Mock had never worked on a scripted series. She had never intended to. But Murphy invited her to the set of “The Assassination of Gianni Versace: American Crime Story” and hired her within minutes. (Murphy called it a “drive-thru hire.”) Afterwards, Mock had to call her representation to make sure the offer was legit.
When she began to write for Pose, she brought all of her lived experience — “I feel like I’ve had 10 lives,” she said — onto the set. “I’m not stingy with my experience,” Mock said. “I believe in abundance.”
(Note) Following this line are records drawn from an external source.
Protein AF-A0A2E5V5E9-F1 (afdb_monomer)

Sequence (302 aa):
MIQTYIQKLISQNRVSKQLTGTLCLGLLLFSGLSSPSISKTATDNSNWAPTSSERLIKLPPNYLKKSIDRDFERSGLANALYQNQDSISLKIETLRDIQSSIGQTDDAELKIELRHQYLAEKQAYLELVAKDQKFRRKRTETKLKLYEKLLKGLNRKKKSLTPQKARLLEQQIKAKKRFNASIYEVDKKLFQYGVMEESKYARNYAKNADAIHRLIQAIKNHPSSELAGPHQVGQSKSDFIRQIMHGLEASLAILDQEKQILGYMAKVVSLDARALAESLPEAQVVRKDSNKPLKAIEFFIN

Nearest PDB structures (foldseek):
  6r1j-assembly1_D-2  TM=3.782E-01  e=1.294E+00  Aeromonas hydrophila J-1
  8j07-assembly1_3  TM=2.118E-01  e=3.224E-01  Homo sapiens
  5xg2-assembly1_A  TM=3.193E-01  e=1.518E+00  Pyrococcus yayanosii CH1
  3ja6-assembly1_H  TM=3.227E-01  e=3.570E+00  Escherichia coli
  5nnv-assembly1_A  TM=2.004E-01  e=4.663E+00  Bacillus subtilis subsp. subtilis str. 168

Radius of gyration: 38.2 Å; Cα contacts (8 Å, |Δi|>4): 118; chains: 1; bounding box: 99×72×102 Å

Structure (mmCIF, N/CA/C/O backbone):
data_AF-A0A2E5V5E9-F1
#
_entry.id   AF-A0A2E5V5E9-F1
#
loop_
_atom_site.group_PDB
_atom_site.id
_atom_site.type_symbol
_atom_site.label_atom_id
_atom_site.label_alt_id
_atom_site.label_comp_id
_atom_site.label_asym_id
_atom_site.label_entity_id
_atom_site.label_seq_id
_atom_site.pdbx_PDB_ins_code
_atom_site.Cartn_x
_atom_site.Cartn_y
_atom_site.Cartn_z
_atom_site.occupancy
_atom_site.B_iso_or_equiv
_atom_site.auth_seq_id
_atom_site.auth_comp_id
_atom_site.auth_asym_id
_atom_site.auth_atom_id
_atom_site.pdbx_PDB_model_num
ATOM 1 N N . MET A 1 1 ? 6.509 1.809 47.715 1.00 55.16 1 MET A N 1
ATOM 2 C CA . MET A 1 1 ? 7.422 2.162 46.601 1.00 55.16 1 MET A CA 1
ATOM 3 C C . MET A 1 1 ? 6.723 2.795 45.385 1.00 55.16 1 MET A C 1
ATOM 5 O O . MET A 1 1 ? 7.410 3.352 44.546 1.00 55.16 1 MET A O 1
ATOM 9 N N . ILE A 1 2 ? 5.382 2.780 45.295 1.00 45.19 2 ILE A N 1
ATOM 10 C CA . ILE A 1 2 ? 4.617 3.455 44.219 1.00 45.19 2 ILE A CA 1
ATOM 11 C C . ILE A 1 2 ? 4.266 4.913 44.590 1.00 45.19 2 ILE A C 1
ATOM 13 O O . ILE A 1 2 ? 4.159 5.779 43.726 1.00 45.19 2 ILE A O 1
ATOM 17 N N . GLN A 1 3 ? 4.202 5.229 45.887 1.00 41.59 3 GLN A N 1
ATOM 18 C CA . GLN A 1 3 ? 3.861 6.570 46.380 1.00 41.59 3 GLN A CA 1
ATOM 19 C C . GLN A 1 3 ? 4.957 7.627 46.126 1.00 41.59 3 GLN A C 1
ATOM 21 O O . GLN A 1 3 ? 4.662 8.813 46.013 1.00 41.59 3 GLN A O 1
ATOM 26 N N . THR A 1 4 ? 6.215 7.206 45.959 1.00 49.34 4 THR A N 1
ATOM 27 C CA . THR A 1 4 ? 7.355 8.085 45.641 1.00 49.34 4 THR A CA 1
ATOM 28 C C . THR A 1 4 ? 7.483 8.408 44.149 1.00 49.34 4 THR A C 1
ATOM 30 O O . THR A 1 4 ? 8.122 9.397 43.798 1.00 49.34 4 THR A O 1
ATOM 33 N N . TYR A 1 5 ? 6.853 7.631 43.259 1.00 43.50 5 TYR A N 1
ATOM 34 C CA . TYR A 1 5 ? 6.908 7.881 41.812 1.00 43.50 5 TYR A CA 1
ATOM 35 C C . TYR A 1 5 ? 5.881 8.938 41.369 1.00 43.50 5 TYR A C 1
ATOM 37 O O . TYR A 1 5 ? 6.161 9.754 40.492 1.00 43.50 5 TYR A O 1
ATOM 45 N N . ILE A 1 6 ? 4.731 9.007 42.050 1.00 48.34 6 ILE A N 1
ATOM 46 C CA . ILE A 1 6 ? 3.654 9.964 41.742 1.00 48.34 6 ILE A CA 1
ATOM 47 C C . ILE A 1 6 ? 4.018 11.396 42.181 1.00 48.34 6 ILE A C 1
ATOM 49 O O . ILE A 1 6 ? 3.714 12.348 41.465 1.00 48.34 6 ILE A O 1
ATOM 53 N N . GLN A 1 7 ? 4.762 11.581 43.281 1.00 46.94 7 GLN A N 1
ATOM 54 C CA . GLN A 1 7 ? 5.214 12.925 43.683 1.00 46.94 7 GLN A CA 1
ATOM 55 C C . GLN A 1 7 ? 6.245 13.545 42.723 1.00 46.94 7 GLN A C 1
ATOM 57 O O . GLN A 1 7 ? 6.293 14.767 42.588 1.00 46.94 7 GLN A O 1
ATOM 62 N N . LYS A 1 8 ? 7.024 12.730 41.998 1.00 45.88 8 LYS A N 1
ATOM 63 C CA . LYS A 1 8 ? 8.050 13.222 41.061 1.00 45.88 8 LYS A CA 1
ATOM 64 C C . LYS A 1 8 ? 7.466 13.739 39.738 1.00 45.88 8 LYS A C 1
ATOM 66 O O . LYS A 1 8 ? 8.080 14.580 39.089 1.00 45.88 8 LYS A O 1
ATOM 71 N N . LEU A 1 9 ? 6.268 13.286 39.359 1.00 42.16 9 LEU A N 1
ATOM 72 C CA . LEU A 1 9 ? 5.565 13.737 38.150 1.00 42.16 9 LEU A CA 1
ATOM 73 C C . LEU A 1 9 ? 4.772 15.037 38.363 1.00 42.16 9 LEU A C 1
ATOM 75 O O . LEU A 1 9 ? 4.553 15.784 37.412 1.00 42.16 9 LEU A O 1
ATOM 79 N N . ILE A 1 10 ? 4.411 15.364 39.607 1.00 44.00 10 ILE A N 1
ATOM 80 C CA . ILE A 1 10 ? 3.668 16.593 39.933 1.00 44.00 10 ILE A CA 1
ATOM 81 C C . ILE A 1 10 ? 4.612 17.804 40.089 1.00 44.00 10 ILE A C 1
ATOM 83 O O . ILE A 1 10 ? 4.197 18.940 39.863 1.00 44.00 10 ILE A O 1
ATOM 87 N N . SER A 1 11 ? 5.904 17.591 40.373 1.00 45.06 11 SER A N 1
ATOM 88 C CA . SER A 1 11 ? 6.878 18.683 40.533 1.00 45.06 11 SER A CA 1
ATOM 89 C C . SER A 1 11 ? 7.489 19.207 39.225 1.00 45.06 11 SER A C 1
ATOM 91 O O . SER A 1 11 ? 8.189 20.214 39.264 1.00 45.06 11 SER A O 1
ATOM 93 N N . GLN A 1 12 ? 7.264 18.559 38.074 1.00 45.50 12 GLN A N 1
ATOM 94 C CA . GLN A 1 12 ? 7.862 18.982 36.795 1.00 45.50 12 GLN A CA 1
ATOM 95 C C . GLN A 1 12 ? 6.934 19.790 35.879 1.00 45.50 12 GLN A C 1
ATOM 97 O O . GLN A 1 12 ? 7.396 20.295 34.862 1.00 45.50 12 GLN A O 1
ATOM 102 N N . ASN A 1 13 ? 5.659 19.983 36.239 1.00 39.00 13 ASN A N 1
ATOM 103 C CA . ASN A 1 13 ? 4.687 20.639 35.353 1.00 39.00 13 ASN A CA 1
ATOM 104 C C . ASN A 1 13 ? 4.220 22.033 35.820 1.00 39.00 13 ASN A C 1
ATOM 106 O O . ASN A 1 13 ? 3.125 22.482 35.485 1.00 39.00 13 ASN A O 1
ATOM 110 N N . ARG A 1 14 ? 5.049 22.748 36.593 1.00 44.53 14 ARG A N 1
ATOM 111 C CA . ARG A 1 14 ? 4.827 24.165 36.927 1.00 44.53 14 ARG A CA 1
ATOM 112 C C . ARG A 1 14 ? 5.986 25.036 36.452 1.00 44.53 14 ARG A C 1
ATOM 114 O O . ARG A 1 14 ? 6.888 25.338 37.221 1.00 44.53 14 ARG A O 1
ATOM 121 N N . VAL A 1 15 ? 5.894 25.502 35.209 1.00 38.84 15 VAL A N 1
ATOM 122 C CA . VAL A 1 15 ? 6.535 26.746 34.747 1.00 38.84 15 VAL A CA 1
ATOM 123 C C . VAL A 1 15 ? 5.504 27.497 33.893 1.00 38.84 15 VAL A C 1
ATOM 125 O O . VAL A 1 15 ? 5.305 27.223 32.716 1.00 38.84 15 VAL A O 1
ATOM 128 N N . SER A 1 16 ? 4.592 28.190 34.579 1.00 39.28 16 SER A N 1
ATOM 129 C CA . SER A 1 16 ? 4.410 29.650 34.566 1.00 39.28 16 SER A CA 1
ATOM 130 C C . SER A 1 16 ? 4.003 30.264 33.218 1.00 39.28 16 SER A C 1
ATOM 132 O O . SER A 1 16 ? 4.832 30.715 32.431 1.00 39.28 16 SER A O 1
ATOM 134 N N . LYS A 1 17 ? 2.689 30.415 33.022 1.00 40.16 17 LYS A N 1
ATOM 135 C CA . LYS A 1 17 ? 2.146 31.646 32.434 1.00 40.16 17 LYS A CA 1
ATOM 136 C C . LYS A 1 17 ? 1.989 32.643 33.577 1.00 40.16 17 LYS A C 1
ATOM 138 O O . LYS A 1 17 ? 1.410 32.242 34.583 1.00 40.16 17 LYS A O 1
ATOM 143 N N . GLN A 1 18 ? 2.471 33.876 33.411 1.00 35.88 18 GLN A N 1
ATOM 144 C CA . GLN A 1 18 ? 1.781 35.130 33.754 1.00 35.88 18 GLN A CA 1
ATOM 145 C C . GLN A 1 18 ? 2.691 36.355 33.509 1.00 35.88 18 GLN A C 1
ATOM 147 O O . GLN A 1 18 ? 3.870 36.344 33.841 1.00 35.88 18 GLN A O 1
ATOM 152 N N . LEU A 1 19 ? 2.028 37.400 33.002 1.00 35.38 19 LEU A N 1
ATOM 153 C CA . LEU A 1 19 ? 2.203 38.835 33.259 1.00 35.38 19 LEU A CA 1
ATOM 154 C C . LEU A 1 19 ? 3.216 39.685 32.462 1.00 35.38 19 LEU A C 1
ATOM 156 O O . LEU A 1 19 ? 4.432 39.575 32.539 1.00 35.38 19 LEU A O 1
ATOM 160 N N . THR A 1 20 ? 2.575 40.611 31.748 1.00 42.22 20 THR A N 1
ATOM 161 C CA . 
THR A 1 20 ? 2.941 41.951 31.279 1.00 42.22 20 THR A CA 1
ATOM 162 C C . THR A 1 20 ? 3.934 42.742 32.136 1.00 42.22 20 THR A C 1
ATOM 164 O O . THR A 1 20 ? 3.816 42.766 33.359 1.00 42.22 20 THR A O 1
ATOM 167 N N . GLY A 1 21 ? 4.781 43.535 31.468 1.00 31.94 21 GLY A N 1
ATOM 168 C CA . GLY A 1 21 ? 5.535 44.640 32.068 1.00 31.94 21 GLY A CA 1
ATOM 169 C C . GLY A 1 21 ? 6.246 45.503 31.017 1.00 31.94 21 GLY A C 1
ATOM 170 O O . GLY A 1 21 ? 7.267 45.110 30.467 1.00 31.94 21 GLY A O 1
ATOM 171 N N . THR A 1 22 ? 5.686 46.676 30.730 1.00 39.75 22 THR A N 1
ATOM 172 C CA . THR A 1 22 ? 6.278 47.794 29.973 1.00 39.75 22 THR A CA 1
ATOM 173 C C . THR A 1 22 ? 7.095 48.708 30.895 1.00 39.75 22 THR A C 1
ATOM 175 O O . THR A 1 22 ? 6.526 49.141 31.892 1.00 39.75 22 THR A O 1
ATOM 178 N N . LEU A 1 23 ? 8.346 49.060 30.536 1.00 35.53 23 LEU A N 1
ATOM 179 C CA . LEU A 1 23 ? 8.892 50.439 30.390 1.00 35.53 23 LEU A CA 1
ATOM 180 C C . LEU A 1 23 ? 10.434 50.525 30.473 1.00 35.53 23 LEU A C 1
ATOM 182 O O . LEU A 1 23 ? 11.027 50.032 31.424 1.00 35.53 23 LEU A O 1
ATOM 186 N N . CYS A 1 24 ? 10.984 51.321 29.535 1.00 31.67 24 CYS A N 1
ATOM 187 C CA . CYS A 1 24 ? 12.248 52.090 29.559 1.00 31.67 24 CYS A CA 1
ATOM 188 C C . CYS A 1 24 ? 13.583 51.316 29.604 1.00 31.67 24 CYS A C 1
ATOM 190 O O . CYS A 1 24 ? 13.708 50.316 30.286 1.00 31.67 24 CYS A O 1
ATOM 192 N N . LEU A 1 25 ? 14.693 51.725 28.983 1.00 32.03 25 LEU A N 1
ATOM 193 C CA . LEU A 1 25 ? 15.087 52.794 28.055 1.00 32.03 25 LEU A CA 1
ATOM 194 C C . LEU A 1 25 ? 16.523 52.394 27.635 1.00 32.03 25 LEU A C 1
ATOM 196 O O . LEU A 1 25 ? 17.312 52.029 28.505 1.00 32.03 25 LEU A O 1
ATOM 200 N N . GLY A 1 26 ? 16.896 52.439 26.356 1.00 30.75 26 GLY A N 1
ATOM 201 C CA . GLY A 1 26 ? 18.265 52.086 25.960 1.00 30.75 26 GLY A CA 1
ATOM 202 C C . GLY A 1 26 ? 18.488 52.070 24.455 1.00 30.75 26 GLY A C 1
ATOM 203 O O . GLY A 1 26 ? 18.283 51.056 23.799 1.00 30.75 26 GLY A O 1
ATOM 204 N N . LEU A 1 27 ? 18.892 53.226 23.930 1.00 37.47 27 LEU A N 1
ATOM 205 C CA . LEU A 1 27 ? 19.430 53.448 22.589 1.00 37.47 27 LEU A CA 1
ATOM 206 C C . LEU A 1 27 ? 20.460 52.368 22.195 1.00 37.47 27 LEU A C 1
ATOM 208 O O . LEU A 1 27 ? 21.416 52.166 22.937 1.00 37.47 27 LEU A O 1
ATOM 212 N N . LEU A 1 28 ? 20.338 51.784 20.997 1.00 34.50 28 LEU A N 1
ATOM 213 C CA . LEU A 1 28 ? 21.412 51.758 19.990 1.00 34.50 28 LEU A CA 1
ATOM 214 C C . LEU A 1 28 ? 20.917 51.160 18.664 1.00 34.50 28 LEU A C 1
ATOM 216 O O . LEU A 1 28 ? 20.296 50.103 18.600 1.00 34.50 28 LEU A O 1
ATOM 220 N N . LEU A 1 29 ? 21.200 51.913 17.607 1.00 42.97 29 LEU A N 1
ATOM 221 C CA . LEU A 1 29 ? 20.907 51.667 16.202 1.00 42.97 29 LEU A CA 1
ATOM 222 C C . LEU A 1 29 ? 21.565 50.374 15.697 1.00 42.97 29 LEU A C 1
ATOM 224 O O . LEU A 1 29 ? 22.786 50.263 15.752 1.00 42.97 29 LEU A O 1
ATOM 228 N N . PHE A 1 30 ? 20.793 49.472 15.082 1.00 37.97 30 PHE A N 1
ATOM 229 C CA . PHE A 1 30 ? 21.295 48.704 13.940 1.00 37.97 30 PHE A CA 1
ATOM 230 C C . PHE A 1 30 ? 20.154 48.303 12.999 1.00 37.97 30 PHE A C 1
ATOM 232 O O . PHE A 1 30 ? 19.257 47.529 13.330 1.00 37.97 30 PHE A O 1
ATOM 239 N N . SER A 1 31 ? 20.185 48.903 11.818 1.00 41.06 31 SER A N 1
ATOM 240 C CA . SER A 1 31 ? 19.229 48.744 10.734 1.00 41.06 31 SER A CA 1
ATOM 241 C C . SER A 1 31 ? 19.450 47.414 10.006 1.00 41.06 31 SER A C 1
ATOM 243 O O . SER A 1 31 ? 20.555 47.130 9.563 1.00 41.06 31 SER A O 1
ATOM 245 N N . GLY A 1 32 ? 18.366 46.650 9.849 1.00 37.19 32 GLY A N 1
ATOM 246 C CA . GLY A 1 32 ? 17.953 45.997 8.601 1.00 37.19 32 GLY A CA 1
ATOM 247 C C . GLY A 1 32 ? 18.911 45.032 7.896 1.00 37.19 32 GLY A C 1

The actors noticed immediately. Dominique Jackson, who plays Elektra, a house mother, relaxed as soon as she saw Mock on set. “She is a truth-teller; she’s a fighter for the community,” Jackson said. “She’s a true champion — she should wear a cape every day.” (Mock looks very good in a cape.)
Mock helped to change the tone of Pose, which began as a darker series and matured into a warmer, more affirming one — a family drama with some glitter and spectacle. “Ryan saw me with the cast,” Mock said. “When we were together, we weren’t like, ‘The world is hurting us!’ We were like: ‘Oh are those your new nails? What are those shoes?’”
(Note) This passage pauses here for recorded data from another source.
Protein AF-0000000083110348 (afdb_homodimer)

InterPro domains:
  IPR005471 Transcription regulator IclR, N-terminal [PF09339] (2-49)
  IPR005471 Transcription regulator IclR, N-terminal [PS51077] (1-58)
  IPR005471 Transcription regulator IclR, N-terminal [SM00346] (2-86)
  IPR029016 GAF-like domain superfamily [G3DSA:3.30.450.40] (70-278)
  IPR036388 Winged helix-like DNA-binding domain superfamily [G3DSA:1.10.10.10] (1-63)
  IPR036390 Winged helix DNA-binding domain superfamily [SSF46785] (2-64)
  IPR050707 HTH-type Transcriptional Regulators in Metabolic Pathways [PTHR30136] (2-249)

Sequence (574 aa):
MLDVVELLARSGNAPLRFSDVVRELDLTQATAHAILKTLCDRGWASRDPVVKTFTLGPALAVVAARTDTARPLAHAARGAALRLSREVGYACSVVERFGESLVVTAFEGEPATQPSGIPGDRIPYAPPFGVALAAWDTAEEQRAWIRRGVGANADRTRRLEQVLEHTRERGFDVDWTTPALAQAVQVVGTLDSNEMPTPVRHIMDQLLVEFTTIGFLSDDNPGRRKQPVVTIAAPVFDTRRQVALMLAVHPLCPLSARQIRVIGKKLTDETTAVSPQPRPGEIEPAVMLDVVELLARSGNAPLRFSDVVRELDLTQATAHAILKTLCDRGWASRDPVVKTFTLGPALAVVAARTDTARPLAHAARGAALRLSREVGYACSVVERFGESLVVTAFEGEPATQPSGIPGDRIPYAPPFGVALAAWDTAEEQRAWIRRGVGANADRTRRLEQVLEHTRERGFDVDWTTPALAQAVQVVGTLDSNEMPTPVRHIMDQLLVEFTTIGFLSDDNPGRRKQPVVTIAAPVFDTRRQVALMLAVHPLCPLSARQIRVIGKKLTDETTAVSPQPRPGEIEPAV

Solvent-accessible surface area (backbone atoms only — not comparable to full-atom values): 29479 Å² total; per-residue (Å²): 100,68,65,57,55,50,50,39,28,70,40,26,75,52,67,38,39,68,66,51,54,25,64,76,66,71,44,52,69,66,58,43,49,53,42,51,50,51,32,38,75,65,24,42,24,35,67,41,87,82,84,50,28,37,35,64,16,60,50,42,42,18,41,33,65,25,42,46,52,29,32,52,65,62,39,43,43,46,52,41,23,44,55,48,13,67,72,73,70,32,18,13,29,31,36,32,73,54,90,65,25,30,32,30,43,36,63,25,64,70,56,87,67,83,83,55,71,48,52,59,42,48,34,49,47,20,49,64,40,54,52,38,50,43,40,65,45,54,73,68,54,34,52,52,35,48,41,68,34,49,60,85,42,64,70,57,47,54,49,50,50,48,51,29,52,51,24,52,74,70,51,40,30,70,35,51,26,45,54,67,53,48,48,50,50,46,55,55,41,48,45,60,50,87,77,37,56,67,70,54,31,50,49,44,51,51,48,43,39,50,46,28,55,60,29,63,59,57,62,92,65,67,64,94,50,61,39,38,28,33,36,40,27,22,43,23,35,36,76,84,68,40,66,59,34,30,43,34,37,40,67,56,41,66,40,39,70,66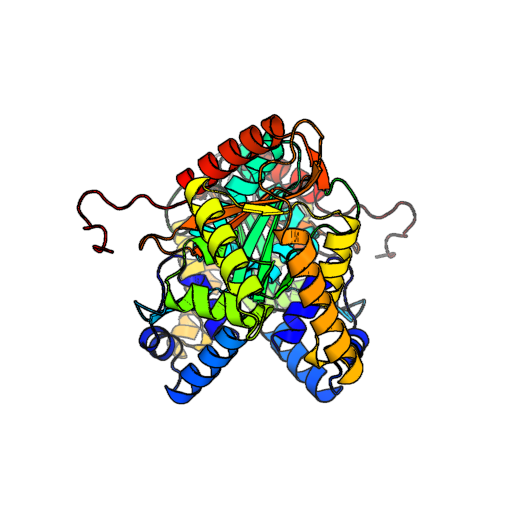,56,48,50,52,52,48,49,54,50,42,53,44,30,54,68,54,21,55,70,68,58,94,77,68,72,69,75,84,124,101,67,64,56,54,52,49,38,28,71,40,26,74,53,67,39,39,68,66,50,53,25,62,75,66,70,45,53,69,69,57,43,48,54,42,51,50,50,33,37,75,64,24,42,24,35,67,40,89,81,84,50,26,37,35,64,16,59,50,41,41,20,42,34,64,26,42,46,52,29,32,51,64,63,40,44,42,46,51,42,23,44,54,46,14,67,72,72,70,31,20,14,28,32,36,35,73,53,91,63,26,29,33,32,43,37,60,27,63,68,54,88,65,84,82,54,72,49,53,59,42,47,34,49,50,21,48,67,40,54,51,40,49,43,39,66,45,54,73,68,54,33,52,51,35,48,41,67,34,49,58,85,43,63,68,58,46,53,52,51,52,48,49,28,53,51,25,52,73,70,51,38,32,71,36,50,30,45,55,66,53,49,48,50,50,47,53,54,42,49,44,59,50,86,77,38,57,68,71,55,32,50,50,44,51,49,49,43,38,50,45,26,56,56,35,66,52,58,57,92,66,66,65,95,50,61,39,37,27,32,36,40,27,22,42,24,35,35,78,85,69,42,67,58,35,32,43,33,37,39,66,57,39,66,40,40,68,66,55,48,50,53,53,48,48,56,49,42,52,42,29,54,68,55,20,55,70,68,58,93,80,65,74,70,78,81,130

Radius of gyration: 27.19 Å; Cα contacts (8 Å, |Δi|>4): 1011; chains: 2; bounding box: 54×84×69 Å

pLDDT: mean 81.39, std 16.62, range [32.62, 98.31]

Structure (mmCIF, N/CA/C/O backbone):
data_AF-0000000083110348-model_v1
#
loop_
_entity.id
_entity.type
_entity.pdbx_description
1 polymer 'Uncharacterized protein'
#
loop_
_atom_site.group_PDB
_atom_site.id
_atom_site.type_symbol
_atom_site.label_atom_id
_atom_site.label_alt_id
_atom_site.label_comp_id
_atom_site.label_asym_id
_atom_site.label_entity_id
_atom_site.label_seq_id
_atom_site.pdbx_PDB_ins_code
_atom_site.Cartn_x
_atom_site.Cartn_y
_atom_site.Cartn_z
_atom_site.occupancy
_atom_site.B_iso_or_equiv
_atom_site.auth_seq_id
_atom_site.auth_comp_id
_atom_site.auth_asym_id
_atom_site.auth_atom_id
_atom_site.pdbx_PDB_model_num
ATOM 1 N N . MET A 1 1 ? 1.996 7.086 -16.844 1 92.19 1 MET A N 1
ATOM 2 C CA . MET A 1 1 ? 1.704 7.5 -15.469 1 92.19 1 MET A CA 1
ATOM 3 C C . MET A 1 1 ? 1.923 6.348 -14.5 1 92.19 1 MET A C 1
ATOM 5 O O . MET A 1 1 ? 2.713 6.465 -13.562 1 92.19 1 MET A O 1
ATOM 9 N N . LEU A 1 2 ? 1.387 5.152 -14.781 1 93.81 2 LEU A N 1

Within a few months, Murphy had given her a producer credit. Then he told her that she should direct. She told him that she didn’t know how to direct, and Murphy told her that she did — she was collaborative, she was kind, she knew how to tell a story. He assigned her to shadow another Pose director, Gwyneth Horder-Payton, and stayed close by during the early scenes of her first episode, “Love Is the Message,” from Season 1. (She has since directed episodes of other Murphy shows, Hollywood and The Politician.”)
She insisted on a Season 3 wedding for story reasons, but for personal ones, too. “I fought for those love stories because I know what it feels like to be rejected over and over and over,” she said. She wanted an episode that would show that love and acceptance were possible, she said, as well as “a partner who shows up for you as your ride-or-die to serenade you in front of every damn person that you love in the world.” That resonated on set.
“We have always deemed these human beings that weren’t able to be loved,” said MJ Rodriguez, who plays Blanca, another house mother. “To finally have that on the television screen, instils a lot of hope.”
When Jackson saw the script for the wedding, she teared up. “Even though I’m older, I still dream of that,” she said. “A lot of us, we don’t get to have that dream come true.”